[Task]:
Print, in exact form, the lines below from the one containing "ATOM 195 N N" through the one containing "ATOM 232 O O", and omit all others.

(Dataset entries)
++++++++++++++++++++
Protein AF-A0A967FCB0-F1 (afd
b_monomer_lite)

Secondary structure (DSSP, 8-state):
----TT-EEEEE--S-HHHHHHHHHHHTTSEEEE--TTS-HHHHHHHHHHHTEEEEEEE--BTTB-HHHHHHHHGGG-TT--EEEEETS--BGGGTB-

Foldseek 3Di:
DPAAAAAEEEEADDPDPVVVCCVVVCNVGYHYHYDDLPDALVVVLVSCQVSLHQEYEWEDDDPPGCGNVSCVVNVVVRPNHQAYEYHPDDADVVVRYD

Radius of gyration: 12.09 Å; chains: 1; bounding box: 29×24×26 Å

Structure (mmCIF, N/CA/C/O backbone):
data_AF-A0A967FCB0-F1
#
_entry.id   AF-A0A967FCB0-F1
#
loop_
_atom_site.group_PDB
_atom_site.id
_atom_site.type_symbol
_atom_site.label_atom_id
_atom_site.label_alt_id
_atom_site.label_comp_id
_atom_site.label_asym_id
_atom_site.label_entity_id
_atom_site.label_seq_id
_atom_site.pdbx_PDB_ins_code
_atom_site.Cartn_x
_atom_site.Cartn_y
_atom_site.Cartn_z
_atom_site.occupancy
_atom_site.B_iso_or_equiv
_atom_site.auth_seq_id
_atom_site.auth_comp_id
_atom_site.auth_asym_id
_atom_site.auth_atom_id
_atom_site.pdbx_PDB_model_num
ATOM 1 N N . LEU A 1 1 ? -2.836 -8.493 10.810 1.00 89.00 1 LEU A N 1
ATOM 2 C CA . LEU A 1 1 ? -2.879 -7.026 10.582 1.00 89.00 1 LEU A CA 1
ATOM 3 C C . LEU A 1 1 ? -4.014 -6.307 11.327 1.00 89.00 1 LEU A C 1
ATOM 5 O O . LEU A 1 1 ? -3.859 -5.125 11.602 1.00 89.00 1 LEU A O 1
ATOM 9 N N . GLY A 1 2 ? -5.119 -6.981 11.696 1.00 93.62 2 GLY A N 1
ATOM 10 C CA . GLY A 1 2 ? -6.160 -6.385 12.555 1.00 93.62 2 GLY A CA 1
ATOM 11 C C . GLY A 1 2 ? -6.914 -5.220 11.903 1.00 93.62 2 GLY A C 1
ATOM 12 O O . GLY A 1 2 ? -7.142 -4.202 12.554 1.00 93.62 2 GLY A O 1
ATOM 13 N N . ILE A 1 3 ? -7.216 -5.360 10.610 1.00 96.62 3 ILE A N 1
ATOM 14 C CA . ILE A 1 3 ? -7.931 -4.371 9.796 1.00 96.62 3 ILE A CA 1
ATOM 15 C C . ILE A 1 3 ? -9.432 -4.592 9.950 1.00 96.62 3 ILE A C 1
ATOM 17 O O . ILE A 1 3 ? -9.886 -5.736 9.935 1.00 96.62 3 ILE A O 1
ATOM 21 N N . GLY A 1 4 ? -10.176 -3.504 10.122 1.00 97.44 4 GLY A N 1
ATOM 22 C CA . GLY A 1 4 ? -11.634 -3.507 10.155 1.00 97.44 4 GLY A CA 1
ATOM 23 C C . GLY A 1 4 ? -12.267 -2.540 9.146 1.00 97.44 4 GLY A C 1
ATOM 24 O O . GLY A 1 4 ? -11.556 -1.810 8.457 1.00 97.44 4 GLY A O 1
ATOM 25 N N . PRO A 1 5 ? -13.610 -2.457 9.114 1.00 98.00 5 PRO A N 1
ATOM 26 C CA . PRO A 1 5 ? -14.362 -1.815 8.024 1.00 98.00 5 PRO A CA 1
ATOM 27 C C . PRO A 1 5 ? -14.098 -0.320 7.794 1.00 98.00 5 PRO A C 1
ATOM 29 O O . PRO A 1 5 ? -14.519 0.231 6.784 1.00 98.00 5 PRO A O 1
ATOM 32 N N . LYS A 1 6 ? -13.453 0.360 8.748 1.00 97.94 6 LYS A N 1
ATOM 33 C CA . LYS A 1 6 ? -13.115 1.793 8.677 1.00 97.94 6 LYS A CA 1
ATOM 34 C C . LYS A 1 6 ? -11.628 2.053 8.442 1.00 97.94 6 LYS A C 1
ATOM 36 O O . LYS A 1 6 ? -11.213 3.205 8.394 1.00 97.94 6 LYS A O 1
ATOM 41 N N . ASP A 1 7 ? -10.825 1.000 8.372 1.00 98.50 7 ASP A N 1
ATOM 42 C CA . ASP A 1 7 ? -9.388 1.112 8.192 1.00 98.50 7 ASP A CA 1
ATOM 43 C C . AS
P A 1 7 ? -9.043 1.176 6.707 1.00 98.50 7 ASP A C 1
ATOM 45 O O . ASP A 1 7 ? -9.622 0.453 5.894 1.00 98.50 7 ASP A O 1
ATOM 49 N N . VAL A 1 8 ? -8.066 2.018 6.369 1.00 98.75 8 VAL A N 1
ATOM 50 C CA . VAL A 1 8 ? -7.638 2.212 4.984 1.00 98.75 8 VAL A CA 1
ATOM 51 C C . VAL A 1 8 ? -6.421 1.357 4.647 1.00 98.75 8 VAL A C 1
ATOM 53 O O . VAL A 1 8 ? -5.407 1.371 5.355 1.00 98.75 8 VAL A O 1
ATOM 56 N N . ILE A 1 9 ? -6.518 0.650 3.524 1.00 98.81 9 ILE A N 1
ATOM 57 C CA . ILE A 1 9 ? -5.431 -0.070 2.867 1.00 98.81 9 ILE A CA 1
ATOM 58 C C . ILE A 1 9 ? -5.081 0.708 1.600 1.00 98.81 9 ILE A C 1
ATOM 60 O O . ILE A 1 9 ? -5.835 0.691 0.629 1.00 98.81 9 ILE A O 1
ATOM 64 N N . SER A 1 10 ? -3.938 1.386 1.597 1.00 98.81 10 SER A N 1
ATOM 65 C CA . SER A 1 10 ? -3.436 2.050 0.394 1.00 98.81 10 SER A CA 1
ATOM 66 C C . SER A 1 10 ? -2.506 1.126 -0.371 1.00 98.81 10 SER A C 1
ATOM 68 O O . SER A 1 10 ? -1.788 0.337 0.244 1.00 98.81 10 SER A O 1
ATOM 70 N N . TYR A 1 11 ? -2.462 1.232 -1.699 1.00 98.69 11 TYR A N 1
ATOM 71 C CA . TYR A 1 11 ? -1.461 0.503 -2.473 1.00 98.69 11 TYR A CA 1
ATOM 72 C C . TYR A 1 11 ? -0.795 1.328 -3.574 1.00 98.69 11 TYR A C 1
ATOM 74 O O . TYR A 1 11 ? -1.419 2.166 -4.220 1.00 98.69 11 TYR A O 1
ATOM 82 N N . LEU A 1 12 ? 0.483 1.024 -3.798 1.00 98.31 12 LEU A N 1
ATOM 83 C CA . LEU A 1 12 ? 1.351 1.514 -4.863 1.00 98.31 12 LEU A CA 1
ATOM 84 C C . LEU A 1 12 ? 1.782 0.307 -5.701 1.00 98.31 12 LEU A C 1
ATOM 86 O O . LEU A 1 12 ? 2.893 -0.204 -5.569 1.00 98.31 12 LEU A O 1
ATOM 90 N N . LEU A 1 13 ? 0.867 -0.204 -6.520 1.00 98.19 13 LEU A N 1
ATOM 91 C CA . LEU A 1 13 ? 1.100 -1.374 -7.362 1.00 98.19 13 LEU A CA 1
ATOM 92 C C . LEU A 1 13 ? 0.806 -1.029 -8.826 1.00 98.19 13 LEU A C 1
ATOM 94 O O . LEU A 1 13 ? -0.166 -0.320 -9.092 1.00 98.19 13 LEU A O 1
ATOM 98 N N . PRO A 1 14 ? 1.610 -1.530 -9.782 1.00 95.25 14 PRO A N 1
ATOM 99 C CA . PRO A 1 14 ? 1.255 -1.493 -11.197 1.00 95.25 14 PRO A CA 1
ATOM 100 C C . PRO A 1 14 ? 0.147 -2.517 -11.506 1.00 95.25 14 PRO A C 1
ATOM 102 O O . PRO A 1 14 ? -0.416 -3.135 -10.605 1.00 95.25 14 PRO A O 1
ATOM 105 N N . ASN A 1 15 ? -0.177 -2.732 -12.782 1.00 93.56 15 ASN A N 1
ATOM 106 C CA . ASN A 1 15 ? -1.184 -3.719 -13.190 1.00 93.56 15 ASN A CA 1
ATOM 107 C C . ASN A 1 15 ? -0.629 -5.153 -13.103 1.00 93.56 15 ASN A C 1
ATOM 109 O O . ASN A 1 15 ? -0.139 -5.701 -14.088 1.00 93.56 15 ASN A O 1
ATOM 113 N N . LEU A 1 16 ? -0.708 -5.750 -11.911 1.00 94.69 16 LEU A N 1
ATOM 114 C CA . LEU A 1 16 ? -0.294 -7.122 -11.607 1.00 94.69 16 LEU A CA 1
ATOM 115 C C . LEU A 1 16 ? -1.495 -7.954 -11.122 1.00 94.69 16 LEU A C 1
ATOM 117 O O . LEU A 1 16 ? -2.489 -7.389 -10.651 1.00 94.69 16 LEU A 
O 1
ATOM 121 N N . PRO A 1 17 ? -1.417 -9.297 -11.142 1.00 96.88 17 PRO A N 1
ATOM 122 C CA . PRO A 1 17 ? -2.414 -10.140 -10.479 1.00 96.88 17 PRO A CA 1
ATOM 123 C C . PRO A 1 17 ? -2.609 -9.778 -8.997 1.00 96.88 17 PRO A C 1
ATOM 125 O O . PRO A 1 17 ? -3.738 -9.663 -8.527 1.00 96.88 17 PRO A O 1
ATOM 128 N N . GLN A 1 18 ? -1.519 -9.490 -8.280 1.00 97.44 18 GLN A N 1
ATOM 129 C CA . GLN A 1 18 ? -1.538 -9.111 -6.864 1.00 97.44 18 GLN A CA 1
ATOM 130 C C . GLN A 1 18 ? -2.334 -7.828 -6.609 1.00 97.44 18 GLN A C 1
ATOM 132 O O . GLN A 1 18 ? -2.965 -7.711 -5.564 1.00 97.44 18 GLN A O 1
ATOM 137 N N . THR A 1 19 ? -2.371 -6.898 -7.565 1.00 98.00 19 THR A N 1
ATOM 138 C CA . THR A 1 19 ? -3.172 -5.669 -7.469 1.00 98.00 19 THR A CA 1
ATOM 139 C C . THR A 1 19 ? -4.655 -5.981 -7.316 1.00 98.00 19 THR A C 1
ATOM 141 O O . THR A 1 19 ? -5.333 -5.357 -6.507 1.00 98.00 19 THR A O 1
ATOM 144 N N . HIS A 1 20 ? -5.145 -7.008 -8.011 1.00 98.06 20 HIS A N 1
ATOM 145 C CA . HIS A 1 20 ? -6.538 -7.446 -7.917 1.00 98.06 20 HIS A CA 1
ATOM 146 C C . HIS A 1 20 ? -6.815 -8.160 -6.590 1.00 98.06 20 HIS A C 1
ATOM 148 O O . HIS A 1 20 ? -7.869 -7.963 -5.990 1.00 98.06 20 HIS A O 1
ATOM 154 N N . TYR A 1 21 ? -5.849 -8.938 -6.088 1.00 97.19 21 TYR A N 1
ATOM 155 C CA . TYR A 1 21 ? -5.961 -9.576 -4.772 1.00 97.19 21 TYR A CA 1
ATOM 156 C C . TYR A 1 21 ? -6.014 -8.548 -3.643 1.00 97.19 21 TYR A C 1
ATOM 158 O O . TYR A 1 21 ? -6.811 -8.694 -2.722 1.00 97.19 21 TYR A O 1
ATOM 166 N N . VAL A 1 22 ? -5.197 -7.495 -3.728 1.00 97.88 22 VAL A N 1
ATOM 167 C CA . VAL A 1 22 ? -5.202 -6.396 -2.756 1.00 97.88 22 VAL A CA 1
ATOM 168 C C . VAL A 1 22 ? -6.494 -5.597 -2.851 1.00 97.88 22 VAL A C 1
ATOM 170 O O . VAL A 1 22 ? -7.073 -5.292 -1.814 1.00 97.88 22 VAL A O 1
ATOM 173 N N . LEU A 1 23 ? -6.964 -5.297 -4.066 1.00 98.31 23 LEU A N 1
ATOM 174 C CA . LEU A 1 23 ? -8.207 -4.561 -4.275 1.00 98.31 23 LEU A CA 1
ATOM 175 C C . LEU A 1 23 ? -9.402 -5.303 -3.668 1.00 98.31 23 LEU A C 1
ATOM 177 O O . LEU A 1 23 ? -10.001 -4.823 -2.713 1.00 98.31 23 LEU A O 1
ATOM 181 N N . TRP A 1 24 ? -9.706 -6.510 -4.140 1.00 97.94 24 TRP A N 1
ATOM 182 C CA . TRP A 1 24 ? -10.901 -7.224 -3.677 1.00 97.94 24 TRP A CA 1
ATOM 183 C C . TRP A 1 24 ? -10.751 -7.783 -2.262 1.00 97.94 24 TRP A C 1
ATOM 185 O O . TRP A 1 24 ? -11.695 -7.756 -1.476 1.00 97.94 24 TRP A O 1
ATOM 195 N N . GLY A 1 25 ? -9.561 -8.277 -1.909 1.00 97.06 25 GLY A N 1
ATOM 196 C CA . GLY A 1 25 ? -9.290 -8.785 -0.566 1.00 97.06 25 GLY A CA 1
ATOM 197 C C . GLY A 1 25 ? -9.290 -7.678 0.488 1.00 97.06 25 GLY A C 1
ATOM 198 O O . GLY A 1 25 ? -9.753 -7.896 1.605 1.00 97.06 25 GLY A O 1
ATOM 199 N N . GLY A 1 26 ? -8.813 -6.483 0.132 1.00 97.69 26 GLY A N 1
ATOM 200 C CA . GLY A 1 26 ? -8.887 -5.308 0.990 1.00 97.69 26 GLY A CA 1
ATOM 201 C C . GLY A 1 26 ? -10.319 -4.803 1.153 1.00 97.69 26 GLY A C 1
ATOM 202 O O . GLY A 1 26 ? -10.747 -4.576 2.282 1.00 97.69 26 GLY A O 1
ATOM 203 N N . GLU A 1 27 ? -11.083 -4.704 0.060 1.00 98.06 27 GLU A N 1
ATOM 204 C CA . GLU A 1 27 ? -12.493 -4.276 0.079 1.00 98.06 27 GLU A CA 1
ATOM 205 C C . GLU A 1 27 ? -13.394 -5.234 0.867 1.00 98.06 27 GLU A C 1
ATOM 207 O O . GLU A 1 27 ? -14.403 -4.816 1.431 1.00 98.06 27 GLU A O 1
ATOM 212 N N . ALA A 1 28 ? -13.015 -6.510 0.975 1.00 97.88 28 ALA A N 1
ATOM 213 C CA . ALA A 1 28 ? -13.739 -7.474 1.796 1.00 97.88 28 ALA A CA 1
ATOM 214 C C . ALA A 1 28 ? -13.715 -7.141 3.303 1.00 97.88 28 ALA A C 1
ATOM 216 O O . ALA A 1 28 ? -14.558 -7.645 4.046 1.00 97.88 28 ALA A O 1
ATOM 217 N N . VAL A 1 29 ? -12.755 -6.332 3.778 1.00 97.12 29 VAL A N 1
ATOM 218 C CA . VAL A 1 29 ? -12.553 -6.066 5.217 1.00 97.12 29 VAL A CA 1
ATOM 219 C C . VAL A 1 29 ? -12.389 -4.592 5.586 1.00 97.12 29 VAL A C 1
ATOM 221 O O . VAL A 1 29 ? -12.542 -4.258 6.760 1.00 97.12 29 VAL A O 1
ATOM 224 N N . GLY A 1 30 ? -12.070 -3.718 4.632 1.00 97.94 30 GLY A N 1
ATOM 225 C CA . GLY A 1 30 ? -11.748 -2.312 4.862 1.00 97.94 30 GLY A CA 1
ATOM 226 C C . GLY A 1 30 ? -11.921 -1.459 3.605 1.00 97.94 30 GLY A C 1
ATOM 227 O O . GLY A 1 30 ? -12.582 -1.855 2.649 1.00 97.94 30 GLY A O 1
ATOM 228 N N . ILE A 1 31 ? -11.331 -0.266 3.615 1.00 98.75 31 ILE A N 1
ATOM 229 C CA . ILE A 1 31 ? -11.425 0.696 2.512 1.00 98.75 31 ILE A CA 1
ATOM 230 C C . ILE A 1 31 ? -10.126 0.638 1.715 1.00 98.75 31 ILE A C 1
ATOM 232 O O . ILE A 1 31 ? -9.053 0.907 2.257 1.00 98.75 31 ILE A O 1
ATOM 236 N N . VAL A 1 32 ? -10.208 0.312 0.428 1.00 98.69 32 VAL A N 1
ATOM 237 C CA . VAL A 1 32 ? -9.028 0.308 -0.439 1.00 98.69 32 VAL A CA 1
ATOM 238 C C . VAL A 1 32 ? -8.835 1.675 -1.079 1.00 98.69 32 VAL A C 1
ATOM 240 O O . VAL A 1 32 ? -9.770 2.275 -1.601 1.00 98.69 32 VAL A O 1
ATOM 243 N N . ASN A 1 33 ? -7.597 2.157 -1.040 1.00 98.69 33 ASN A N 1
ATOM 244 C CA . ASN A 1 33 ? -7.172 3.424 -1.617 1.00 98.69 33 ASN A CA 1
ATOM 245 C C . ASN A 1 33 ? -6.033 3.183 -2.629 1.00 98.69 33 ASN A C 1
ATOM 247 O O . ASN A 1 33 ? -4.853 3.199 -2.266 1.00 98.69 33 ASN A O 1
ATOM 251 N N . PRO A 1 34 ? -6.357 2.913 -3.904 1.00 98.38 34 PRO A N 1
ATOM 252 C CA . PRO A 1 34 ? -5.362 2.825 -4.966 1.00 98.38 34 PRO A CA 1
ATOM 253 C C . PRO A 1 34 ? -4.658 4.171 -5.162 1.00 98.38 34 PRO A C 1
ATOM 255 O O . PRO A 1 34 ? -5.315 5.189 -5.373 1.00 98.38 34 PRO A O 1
++++++++++++++++++++
[Expected output]:
ATOM 195 N N . GLY A 1 25 ? -9.561 -8.277 -1.909 1.00 97.06 25 GLY A N 1
ATOM 196 C CA . GLY A 1 25 ? -9.290 -8.785 -0.566 1.00 97.06 25 GLY A CA 1
ATOM 197 C C . GLY A 1 25 ? -9.290 -7.678 0.488 1.00 97.06 25 GLY A C 1
ATOM 198 O O . GLY A 1 25 ? -9.753 -7.896 1.605 1.00 97.06 25 GLY A O 1
ATOM 199 N N . GLY A 1 26 ? -8.813 -6.483 0.132 1.00 97.69 26 GLY A N 1
ATOM 200 C CA . GLY A 1 26 ? -8.887 -5.308 0.990 1.00 97.69 26 GLY A CA 1
ATOM 201 C C . GLY A 1 26 ? -10.319 -4.803 1.153 1.00 97.69 26 GLY A C 1
ATOM 202 O O . GLY A 1 26 ? -10.747 -4.576 2.282 1.00 97.69 26 GLY A O 1
ATOM 203 N N . GLU A 1 27 ? -11.083 -4.704 0.060 1.00 98.06 27 GLU A N 1
ATOM 204 C CA . GLU A 1 27 ? -12.493 -4.276 0.079 1.00 98.06 27 GLU A CA 1
ATOM 205 C C . GLU A 1 27 ? -13.394 -5.234 0.867 1.00 98.06 27 GLU A C 1
ATOM 207 O O . GLU A 1 27 ? -14.403 -4.816 1.431 1.00 98.06 27 GLU A O 1
ATOM 212 N N . ALA A 1 28 ? -13.015 -6.510 0.975 1.00 97.88 28 ALA A N 1
ATOM 213 C CA . ALA A 1 28 ? -13.739 -7.474 1.796 1.00 97.88 28 ALA A CA 1
ATOM 214 C C . ALA A 1 28 ? -13.715 -7.141 3.303 1.00 97.88 28 ALA A C 1
ATOM 216 O O . ALA A 1 28 ? -14.558 -7.645 4.046 1.00 97.88 28 ALA A O 1
ATOM 217 N N . VAL A 1 29 ? -12.755 -6.332 3.778 1.00 97.12 29 VAL A N 1
ATOM 218 C CA . VAL A 1 29 ? -12.553 -6.066 5.217 1.00 97.12 29 VAL A CA 1
ATOM 219 C C . VAL A 1 29 ? -12.389 -4.592 5.586 1.00 97.12 29 VAL A C 1
ATOM 221 O O . VAL A 1 29 ? -12.542 -4.258 6.760 1.00 97.12 29 VAL A O 1
ATOM 224 N N . GLY A 1 30 ? -12.070 -3.718 4.632 1.00 97.94 30 GLY A N 1
ATOM 225 C CA . GLY A 1 30 ? -11.748 -2.312 4.862 1.00 97.94 30 GLY A CA 1
ATOM 226 C C . GLY A 1 30 ? -11.921 -1.459 3.605 1.00 97.94 30 GLY A C 1
ATOM 227 O O . GLY A 1 30 ? -12.582 -1.855 2.649 1.00 97.94 30 GLY A O 1
ATOM 228 N N . ILE A 1 31 ? -11.331 -0.266 3.615 1.00 98.75 31 ILE A N 1
ATOM 229 C CA . ILE A 1 31 ? -11.425 0.696 2.512 1.00 98.75 31 ILE A CA 1
ATOM 230 C C . ILE A 1 31 ? -10.126 0.638 1.715 1.00 98.75 31 ILE A C 1
ATOM 232 O O . ILE A 1 31 ? -9.053 0.907 2.257 1.00 98.75 31 ILE A O 1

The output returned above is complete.